Un bruit venu de l’extérieur me tira de ce rêve avec une grande frustration. J’avais chaud, mon souffle était haletant et je sentais mes mains posées sur mon sexe. Il fallait absolument que j’évacue ce trop-plein d’excitation. Alors je fis ce que les filles de mon âge font : je finis par me donner seule mon plaisir en pensant à cet homme que je ne pourrai jamais avoir, à ses beaux yeux, à son corps parfait et à son joli sourire.
C’est ainsi qu’Alex est celui qui m’a fait vivre mon premier orgasme en solitaire et qui fut le premier d’une longue série…
Rencontres et frissons
Le grand jour est arrivé ! Aujourd’hui, un nouveau roman de ma vie s’écrit car je rentre enfin à l’université. Julien et moi quittons le nid douillet de nos parents pour rejoindre la grande et prestigieuse université d’Aix-en-Provence où je vais pouvoir suivre le cursus réputé en psychologie. Cela fait trois ans que je me prépare pour ce grand événement. Julien va intégrer le droit dans le but de devenir un jour un grand avocat de renom qui défendra de grandes et belles causes. Moi, je rêve de devenir pédopsychiatre.

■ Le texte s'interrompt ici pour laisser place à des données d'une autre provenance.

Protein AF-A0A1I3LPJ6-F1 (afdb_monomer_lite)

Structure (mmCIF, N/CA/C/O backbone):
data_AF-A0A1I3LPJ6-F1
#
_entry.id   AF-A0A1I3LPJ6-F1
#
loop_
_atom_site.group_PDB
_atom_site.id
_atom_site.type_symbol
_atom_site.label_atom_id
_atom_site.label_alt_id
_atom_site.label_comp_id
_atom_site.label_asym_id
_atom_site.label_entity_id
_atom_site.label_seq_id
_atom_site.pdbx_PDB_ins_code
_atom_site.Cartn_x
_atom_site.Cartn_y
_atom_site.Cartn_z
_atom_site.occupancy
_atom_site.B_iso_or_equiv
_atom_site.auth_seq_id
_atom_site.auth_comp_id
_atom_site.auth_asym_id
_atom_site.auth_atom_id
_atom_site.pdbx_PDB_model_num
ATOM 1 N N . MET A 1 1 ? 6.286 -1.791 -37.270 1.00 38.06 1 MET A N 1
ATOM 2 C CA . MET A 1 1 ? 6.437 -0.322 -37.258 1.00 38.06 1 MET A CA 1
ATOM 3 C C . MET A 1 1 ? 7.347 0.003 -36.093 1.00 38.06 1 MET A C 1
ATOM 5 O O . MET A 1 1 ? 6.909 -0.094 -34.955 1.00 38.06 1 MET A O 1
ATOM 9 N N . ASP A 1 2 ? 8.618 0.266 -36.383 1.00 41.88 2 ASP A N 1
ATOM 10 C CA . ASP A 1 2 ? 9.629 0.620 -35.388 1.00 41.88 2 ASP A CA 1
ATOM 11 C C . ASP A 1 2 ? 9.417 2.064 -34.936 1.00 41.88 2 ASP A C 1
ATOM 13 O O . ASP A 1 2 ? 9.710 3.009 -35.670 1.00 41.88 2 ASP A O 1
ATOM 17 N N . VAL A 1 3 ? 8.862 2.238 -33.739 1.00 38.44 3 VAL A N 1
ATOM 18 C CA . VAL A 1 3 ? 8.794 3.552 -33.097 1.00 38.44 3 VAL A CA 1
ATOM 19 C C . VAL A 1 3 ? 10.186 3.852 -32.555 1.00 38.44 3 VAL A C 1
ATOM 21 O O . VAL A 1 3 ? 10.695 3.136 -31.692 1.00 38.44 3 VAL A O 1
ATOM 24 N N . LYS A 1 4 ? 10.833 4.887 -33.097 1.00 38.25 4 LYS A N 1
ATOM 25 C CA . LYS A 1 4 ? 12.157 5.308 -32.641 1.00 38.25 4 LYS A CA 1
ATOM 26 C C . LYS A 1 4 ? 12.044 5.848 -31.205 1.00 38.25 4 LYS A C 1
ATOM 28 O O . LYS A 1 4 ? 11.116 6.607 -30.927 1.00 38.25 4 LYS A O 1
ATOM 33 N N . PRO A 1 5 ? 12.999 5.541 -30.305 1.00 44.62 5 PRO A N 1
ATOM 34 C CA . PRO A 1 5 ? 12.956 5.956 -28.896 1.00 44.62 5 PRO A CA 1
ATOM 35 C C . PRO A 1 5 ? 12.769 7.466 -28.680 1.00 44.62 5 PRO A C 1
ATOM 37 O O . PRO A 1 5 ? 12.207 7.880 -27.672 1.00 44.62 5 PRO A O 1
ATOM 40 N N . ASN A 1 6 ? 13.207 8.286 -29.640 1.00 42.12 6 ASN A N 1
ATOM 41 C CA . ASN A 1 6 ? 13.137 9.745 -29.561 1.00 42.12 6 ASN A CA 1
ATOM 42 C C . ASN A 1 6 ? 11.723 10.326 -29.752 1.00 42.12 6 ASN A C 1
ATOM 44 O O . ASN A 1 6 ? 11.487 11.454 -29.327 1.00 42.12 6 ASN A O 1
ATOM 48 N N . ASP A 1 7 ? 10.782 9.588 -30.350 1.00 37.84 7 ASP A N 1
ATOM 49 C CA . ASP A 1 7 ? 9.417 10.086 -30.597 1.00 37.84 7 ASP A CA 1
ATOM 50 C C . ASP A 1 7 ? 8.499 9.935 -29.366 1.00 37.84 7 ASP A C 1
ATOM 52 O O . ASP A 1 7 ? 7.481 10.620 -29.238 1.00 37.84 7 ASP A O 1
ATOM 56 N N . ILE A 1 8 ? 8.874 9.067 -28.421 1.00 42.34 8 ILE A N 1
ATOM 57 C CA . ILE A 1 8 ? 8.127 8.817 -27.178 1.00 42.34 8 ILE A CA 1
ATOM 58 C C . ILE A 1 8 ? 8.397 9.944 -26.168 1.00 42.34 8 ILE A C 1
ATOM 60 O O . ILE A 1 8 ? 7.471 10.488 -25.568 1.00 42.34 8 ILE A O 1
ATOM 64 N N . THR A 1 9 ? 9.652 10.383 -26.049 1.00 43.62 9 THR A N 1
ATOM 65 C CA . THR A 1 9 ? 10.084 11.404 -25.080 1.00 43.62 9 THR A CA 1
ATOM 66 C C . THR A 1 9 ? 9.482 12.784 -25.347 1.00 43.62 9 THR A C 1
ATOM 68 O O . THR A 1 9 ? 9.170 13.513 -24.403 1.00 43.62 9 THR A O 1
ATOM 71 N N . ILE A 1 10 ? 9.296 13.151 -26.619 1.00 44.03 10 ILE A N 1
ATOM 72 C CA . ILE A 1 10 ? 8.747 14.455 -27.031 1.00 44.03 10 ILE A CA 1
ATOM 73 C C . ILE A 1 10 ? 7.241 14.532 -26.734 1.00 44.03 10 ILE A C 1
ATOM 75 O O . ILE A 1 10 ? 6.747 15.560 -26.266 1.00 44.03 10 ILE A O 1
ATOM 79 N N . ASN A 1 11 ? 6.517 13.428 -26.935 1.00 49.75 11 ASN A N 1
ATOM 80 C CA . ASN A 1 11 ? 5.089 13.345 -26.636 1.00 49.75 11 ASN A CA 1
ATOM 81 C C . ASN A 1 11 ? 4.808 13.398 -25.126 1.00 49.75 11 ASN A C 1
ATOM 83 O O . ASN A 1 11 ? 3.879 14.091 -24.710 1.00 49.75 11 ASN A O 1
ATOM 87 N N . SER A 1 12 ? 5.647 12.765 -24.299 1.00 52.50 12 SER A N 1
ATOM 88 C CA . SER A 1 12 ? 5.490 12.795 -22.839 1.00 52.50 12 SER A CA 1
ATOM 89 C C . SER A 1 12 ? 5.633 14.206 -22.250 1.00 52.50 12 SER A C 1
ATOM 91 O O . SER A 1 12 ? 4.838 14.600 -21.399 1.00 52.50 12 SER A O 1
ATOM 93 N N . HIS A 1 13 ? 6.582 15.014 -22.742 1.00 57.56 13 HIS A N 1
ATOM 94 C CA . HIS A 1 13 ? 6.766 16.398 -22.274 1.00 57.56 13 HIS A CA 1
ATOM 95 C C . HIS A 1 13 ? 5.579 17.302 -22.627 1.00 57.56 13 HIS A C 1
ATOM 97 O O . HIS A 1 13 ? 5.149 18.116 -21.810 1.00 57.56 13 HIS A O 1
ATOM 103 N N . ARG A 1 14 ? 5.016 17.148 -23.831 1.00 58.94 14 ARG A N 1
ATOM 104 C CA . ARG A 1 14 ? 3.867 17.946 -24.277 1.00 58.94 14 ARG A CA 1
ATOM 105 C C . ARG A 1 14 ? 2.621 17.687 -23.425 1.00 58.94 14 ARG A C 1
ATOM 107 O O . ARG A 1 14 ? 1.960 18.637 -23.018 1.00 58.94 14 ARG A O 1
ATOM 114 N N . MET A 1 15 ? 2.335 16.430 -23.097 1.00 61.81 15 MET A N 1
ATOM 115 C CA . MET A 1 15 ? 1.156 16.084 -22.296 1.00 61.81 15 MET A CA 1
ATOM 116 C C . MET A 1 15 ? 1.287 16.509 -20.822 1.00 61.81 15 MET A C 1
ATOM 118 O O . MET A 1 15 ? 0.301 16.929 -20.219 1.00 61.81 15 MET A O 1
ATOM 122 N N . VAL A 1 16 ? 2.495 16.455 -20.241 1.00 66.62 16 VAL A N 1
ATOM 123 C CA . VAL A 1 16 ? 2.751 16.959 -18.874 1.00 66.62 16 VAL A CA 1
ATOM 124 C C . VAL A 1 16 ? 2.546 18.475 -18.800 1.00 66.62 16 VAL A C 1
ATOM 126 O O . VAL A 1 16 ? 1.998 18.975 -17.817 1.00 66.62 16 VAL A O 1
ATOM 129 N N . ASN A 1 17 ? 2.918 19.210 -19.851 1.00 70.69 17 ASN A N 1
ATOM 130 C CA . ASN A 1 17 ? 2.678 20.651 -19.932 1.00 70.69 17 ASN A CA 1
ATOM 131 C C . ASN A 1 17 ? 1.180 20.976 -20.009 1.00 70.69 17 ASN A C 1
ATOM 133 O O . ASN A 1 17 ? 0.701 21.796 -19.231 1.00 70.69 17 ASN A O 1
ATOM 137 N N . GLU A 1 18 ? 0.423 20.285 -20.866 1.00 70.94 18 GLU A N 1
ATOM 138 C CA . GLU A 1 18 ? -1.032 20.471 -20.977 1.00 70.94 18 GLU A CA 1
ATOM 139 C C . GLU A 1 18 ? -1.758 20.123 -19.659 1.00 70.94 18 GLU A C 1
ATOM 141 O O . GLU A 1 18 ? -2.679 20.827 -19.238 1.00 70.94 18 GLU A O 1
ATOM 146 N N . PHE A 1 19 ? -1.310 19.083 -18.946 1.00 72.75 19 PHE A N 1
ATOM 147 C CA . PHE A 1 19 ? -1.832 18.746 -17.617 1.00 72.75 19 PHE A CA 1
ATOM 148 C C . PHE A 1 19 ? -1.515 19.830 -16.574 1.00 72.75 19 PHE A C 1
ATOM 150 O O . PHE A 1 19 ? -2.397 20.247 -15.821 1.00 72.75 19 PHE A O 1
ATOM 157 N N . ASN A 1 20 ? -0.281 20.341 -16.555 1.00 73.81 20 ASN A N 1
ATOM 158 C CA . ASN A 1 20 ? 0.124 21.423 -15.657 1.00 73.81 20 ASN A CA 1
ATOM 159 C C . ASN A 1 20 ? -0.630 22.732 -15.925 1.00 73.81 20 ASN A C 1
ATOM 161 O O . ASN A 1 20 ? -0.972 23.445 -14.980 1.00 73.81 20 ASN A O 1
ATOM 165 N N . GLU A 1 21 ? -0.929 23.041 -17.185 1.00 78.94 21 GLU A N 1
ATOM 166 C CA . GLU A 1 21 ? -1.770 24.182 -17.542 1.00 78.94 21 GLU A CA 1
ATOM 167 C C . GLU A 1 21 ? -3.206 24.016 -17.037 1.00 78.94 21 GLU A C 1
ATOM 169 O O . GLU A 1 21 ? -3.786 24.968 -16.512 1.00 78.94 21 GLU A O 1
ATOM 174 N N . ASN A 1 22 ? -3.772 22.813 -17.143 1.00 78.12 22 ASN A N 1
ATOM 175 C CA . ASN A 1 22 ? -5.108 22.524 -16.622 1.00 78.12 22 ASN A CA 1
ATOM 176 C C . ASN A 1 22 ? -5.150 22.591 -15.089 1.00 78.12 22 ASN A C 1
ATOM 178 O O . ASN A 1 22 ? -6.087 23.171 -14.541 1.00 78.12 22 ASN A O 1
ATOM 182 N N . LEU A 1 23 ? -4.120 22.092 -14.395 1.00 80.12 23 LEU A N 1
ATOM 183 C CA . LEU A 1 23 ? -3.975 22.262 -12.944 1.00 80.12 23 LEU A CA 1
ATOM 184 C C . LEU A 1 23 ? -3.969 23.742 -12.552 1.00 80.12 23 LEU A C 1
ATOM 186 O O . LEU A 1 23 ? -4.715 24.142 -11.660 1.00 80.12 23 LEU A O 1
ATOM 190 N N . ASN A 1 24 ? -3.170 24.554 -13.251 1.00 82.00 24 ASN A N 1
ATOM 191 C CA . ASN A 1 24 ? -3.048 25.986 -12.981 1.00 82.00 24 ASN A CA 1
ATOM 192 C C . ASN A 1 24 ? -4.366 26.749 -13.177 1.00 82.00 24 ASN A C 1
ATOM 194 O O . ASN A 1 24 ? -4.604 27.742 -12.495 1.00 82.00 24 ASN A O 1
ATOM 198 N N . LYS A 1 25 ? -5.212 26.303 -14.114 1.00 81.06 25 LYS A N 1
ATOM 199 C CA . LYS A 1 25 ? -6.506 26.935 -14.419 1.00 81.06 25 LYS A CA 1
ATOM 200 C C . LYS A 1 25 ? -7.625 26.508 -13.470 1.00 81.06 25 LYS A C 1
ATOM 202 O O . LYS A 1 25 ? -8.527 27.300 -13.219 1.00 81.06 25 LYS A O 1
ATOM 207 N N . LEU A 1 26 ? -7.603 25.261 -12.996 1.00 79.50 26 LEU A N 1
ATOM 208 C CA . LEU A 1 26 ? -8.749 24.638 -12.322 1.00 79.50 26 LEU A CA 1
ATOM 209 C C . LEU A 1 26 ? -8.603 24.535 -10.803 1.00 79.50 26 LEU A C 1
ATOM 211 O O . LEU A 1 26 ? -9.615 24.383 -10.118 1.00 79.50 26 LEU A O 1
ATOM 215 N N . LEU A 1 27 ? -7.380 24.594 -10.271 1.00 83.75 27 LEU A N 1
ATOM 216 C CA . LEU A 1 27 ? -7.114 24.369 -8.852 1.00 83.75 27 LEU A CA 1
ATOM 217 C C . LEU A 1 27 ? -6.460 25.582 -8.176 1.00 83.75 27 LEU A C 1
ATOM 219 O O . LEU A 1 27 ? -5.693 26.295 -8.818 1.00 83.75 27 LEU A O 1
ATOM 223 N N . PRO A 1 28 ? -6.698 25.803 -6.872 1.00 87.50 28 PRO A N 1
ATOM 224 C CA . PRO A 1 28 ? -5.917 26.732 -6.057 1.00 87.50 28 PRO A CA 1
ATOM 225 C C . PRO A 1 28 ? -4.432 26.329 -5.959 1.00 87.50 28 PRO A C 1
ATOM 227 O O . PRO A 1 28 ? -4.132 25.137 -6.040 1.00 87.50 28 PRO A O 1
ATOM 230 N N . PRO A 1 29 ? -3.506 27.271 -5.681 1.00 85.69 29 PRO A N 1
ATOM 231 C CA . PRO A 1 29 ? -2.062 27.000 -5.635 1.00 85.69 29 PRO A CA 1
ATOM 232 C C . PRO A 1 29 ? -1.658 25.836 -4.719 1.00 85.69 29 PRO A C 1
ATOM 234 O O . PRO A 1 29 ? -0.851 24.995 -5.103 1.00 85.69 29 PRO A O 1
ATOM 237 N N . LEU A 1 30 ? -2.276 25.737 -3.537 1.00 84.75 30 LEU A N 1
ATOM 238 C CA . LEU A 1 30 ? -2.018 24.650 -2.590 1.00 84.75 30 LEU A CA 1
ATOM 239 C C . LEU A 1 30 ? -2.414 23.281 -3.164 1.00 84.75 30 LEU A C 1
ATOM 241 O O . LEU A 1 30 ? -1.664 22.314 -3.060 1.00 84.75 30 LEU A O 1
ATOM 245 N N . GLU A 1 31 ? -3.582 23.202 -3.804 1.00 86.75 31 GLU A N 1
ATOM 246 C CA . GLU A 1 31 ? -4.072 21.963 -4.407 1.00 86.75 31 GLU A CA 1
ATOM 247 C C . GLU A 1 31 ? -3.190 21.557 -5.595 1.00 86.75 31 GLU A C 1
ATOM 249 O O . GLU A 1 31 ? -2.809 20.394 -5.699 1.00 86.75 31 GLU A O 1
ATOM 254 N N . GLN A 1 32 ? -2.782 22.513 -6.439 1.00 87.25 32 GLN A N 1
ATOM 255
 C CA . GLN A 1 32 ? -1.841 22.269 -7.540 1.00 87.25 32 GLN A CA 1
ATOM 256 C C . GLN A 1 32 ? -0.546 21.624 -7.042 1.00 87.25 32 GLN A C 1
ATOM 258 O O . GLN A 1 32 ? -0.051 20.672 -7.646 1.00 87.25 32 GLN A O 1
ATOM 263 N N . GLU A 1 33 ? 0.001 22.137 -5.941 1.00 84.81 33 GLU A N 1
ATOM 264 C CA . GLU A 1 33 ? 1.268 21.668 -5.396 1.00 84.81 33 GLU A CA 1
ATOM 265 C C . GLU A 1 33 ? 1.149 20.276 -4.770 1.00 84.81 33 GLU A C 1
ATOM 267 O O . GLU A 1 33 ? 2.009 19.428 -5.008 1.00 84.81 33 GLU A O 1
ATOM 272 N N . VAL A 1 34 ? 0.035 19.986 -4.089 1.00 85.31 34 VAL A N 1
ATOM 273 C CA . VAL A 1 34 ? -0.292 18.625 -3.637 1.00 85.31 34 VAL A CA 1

Je m’affaire à essayer de faire entrer mes derniers livres dans ma valise pendant que mon frère ne cesse de me crier de me dépêcher car nous avons une longue route devant nous. Lorsque je descends enfin, munie de ma dernière valise, je vois Julien en train de taper nerveusement du pied, n’écoutant que d’une oreille distraite les dernières recommandations de mes parents. Il me lance un regard lourd de reproches et me fait signe, en pointant sa montre, que je suis très en retard. Je croise ensuite les yeux de ma mère. Elle fond en larmes et se blottit dans les bras de mon père qui essaie tant bien que mal de la réconforter. J’ai toujours eu une relation très forte avec ma mère. Elle est ma confidente et depuis mon enfance, j’ai partagé avec elle de jolis moments de complicité. Même si cela me peine de devoir m’éloigner d’elle, je ne peux m’empêcher d’être excitée par cette perspective de partir pour réaliser enfin mon rêve.

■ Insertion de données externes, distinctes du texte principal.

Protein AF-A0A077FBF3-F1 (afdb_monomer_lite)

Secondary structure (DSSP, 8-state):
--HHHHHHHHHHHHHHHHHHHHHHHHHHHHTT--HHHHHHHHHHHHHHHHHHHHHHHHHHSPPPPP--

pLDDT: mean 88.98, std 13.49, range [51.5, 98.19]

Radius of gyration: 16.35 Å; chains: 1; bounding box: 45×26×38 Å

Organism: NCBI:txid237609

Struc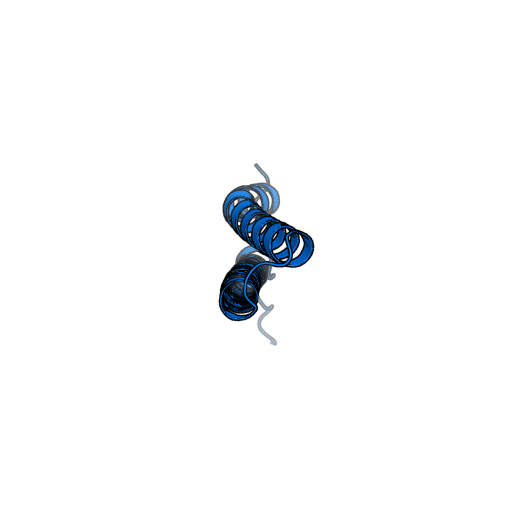ture (mmCIF, N/CA/C/O backbone):
data_AF-A0A077FBF3-F1
#
_entry.id   AF-A0A077FBF3-F1
#
loop_
_atom_site.group_PDB
_atom_site.id
_atom_site.type_symbol
_atom_site.label_atom_id
_atom_site.label_alt_id
_atom_site.label_comp_id
_atom_site.label_asym_id
_atom_site.label_entity_id
_atom_site.label_seq_id
_atom_site.pdbx_PDB_ins_code
_atom_site.Cartn_x
_atom_site.Cartn_y
_atom_site.Cartn_z
_atom_site.occupancy
_atom_site.B_iso_or_equiv
_atom_site.auth_seq_id
_atom_site.auth_comp_id
_atom_site.auth_asym_id
_atom_site.auth_atom_id
_atom_site.pdbx_PDB_model_num
ATOM 1 N N . MET A 1 1 ? 16.029 9.375 -21.496 1.00 58.28 1 MET A N 1
ATOM 2 C CA . MET A 1 1 ? 15.618 8.947 -20.146 1.00 58.28 1 MET A CA 1
ATOM 3 C C . MET A 1 1 ? 16.575 7.860 -19.705 1.00 58.28 1 MET A C 1
ATOM 5 O O . MET A 1 1 ? 16.810 6.944 -20.484 1.00 58.28 1 MET A O 1
ATOM 9 N N . ASN A 1 2 ? 17.198 8.002 -18.537 1.00 77.75 2 ASN A N 1
ATOM 10 C CA 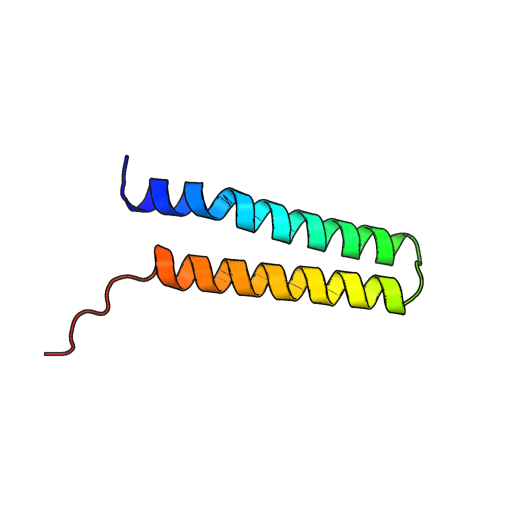. ASN A 1 2 ? 18.096 6.972 -18.014 1.00 77.75 2 ASN A CA 1
ATOM 11 C C . ASN A 1 2 ? 17.254 5.734 -17.634 1.00 77.75 2 ASN A C 1
ATOM 13 O O . ASN A 1 2 ? 16.175 5.910 -17.074 1.00 77.75 2 ASN A O 1
ATOM 17 N N . ASP A 1 3 ? 17.711 4.506 -17.915 1.00 83.19 3 ASP A N 1
ATOM 18 C CA . ASP A 1 3 ? 16.960 3.258 -17.625 1.00 83.19 3 ASP A CA 1
ATOM 19 C C . ASP A 1 3 ? 16.477 3.199 -16.162 1.00 83.19 3 ASP A C 1
ATOM 21 O O . ASP A 1 3 ? 15.339 2.836 -15.867 1.00 83.19 3 ASP A O 1
ATOM 25 N N . LEU A 1 4 ? 17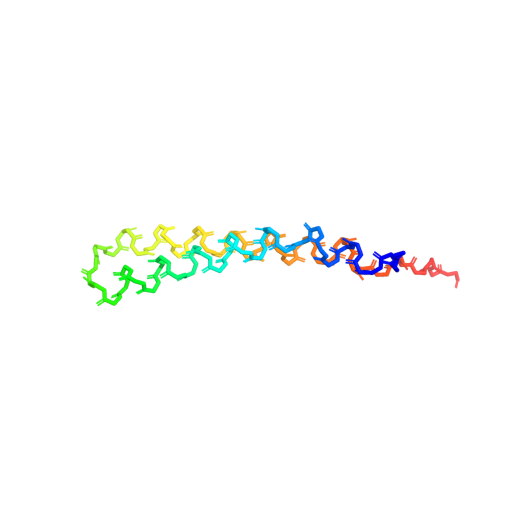.320 3.686 -15.249 1.00 83.31 4 LEU A N 1
ATOM 26 C CA . LEU A 1 4 ? 17.016 3.822 -13.829 1.00 83.31 4 LEU A CA 1
ATOM 27 C C . LEU A 1 4 ? 15.853 4.787 -13.538 1.00 83.31 4 LEU A C 1
ATOM 29 O O . LEU A 1 4 ? 14.994 4.483 -12.718 1.00 83.31 4 LEU A O 1
ATOM 33 N N . GLU A 1 5 ? 15.813 5.940 -14.205 1.00 86.44 5 GLU A N 1
ATOM 34 C CA . GLU A 1 5 ? 14.783 6.966 -13.994 1.00 86.44 5 GLU A CA 1
ATOM 35 C C . GLU A 1 5 ? 13.406 6.460 -14.441 1.00 86.44 5 GLU A C 1
ATOM 37 O O . GLU A 1 5 ? 12.421 6.623 -13.723 1.00 86.44 5 GLU A O 1
ATOM 42 N N . GLY A 1 6 ? 13.352 5.745 -15.570 1.00 87.38 6 GLY A N 1
ATOM 43 C CA . GLY A 1 6 ? 12.124 5.103 -16.042 1.00 87.38 6 GLY A CA 1
ATOM 44 C C . GLY A 1 6 ? 11.610 4.025 -15.082 1.00 87.38 6 GLY A C 1
ATOM 45 O O . GLY A 1 6 ? 10.413 3.955 -14.809 1.00 87.38 6 GLY A O 1
ATOM 46 N N . LYS A 1 7 ? 12.510 3.218 -14.507 1.00 88.75 7 LYS A N 1
ATOM 47 C CA . LYS A 1 7 ? 12.162 2.186 -13.514 1.00 88.75 7 LYS A CA 1
ATOM 48 C C . LYS A 1 7 ? 11.664 2.773 -12.195 1.00 88.75 7 LYS A C 1
ATOM 50 O O . LYS A 1 7 ? 10.755 2.207 -11.590 1.00 88.75 7 LYS A O 1
ATOM 55 N N . ILE A 1 8 ? 12.227 3.897 -11.755 1.00 89.19 8 ILE A N 1
ATOM 56 C CA . ILE A 1 8 ? 11.752 4.611 -10.563 1.00 89.19 8 ILE A CA 1
ATOM 57 C C . ILE A 1 8 ? 10.350 5.176 -10.816 1.00 89.19 8 ILE A C 1
ATOM 59 O O . ILE A 1 8 ? 9.445 4.899 -10.031 1.00 89.19 8 ILE A O 1
ATOM 63 N N . ALA A 1 9 ? 10.144 5.875 -11.937 1.00 90.75 9 ALA A N 1
ATOM 64 C CA . ALA A 1 9 ? 8.843 6.442 -12.296 1.00 90.75 9 ALA A CA 1
ATOM 65 C C . ALA A 1 9 ? 7.746 5.367 -12.417 1.00 90.75 9 ALA A C 1
ATOM 67 O O . ALA A 1 9 ? 6.632 5.549 -11.934 1.00 90.75 9 ALA A O 1
ATOM 68 N N . ALA A 1 10 ? 8.065 4.202 -12.989 1.00 90.06 10 ALA A N 1
ATOM 69 C CA . ALA A 1 10 ? 7.119 3.091 -13.097 1.00 90.06 10 ALA A CA 1
ATOM 70 C C . ALA A 1 10 ? 6.755 2.445 -11.740 1.00 90.06 10 ALA A C 1
ATOM 72 O O . ALA A 1 10 ? 5.688 1.846 -11.618 1.00 90.06 10 ALA A O 1
ATOM 73 N N . GLY A 1 11 ? 7.603 2.587 -10.714 1.00 93.06 11 GLY A N 1
ATOM 74 C CA . GLY A 1 11 ? 7.324 2.114 -9.352 1.00 93.06 11 GLY A CA 1
ATOM 75 C C . GLY A 1 11 ? 6.537 3.103 -8.489 1.00 93.06 11 GLY A C 1
ATOM 76 O O . GLY A 1 11 ? 5.991 2.716 -7.455 1.00 93.06 11 GLY A O 1
ATOM 77 N N . GLU A 1 12 ? 6.454 4.369 -8.899 1.00 94.19 12 GLU A N 1
ATOM 78 C CA . GLU A 1 12 ? 5.797 5.430 -8.134 1.00 94.19 12 GLU A CA 1
ATOM 79 C C . GLU A 1 12 ? 4.318 5.127 -7.820 1.00 94.19 12 GLU A C 1
ATOM 81 O O . GLU A 1 12 ? 3.933 5.258 -6.656 1.00 94.19 12 GLU A O 1
ATOM 86 N N . PRO A 1 13 ? 3.485 4.623 -8.756 1.00 96.12 13 PRO A N 1
ATOM 87 C CA . PRO A 1 13 ? 2.095 4.286 -8.446 1.00 96.12 13 PRO A CA 1
ATOM 88 C C . PRO A 1 13 ? 1.959 3.183 -7.390 1.00 96.12 13 PRO A C 1
ATOM 90 O O . PRO A 1 13 ? 1.009 3.184 -6.606 1.00 96.12 13 PRO A O 1
ATOM 93 N N . LEU A 1 14 ? 2.896 2.231 -7.357 1.00 94.81 14 LEU A N 1
ATOM 94 C CA . LEU A 1 14 ? 2.906 1.144 -6.378 1.00 94.81 14 LEU A CA 1
ATOM 95 C C . LEU A 1 14 ? 3.301 1.667 -4.988 1.00 94.81 14 LEU A C 1
ATOM 97 O O . LEU A 1 14 ? 2.659 1.331 -3.993 1.00 94.81 14 LEU A O 1
ATOM 101 N N . MET A 1 15 ? 4.279 2.576 -4.931 1.00 95.25 15 MET A N 1
ATOM 102 C CA . MET A 1 15 ? 4.633 3.302 -3.707 1.00 95.25 15 MET A CA 1
ATOM 103 C C . MET A 1 15 ? 3.471 4.142 -3.166 1.00 95.25 15 MET A C 1
ATOM 105 O O . MET A 1 15 ? 3.201 4.106 -1.966 1.00 95.25 15 MET A O 1
ATOM 109 N N . GLN A 1 16 ? 2.757 4.874 -4.027 1.00 97.69 16 GLN A N 1
ATOM 110 C CA . GLN A 1 16 ? 1.603 5.680 -3.610 1.00 97.69 16 GLN A CA 1
ATOM 111 C C . GLN A 1 16 ? 0.485 4.812 -3.017 1.00 97.69 16 GLN A C 1
ATOM 113 O O . GLN A 1 16 ? -0.112 5.184 -2.007 1.00 97.69 16 GLN A O 1
ATOM 118 N N . GLN A 1 17 ? 0.238 3.629 -3.588 1.00 97.25 17 GLN A N 1
ATOM 119 C CA . GLN A 1 17 ? -0.738 2.676 -3.050 1.00 97.25 17 GLN A CA 1
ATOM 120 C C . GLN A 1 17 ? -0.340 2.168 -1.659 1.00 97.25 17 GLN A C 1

Je les regarde encore quelques instants, serrés l’un contre l’autre. C’est comme s’ils ne faisaient qu’un. J’ai toujours été admirative de l’amour qu’ils se portent et rêve de vivre un jour un amour aussi fort et solide que le leur. Mon père lâche doucement ma mère pour venir m’aider à porter ma dernière valise et la mettre dans le coffre.
Alex est déjà installé côté passager car lui aussi va suivre le même cursus que Julien et ils vont même partager la même chambre. De vrais inséparables ces deux-là ! Il porte des lunettes de soleil ; très certainement pour cacher ses yeux fatigués de leur grande fête d’hier à laquelle je n’étais pas invitée ; un jean usé et un t-shirt noir qui moule à merveille ses muscles. Depuis mon rêve torride de l’année dernière, je n’ose plus le regarder dans les yeux et rougis atrocement dès qu’il m’adresse la parole. Ma mère nous serre fort dans ses bras. Elle ne cesse de nous répéter qu’elle nous aime très fort, que nous sommes et serons toujours ses bébés. Elle nous dit également qu’elle est très fière de nous et qu’elle a hâte d’être à Noël pour nous revoir. Mon père, quant à lui, nous embrasse tendrement et nous demande de ne pas oublier de les appeler.
Une fois nos adieux faits, je m’installe confortablement à l’arrière du véhicule. Je mets mes écouteurs pour ne pas avoir à écouter les discours salaces de Julien et Alex sur les filles qui étaient avec eux hier soir. Et voilà, la grande aventure peut enfin commencer ! Je ferme les yeux, bercée par la musique et pense aux cours passionnants qui m’attendent au bout de ce long trajet. Je suis cependant inquiète à l’idée de devoir partager ma chambre avec deux inconnues. Je n’ai jamais vécu en collectivité. J’espère que nous arriverons à nous entendre. Je pense également au job d’étudiant que je vais devoir me trouver si je veux continuer à être indépendante et à aider mes parents dans mes frais de scolarité.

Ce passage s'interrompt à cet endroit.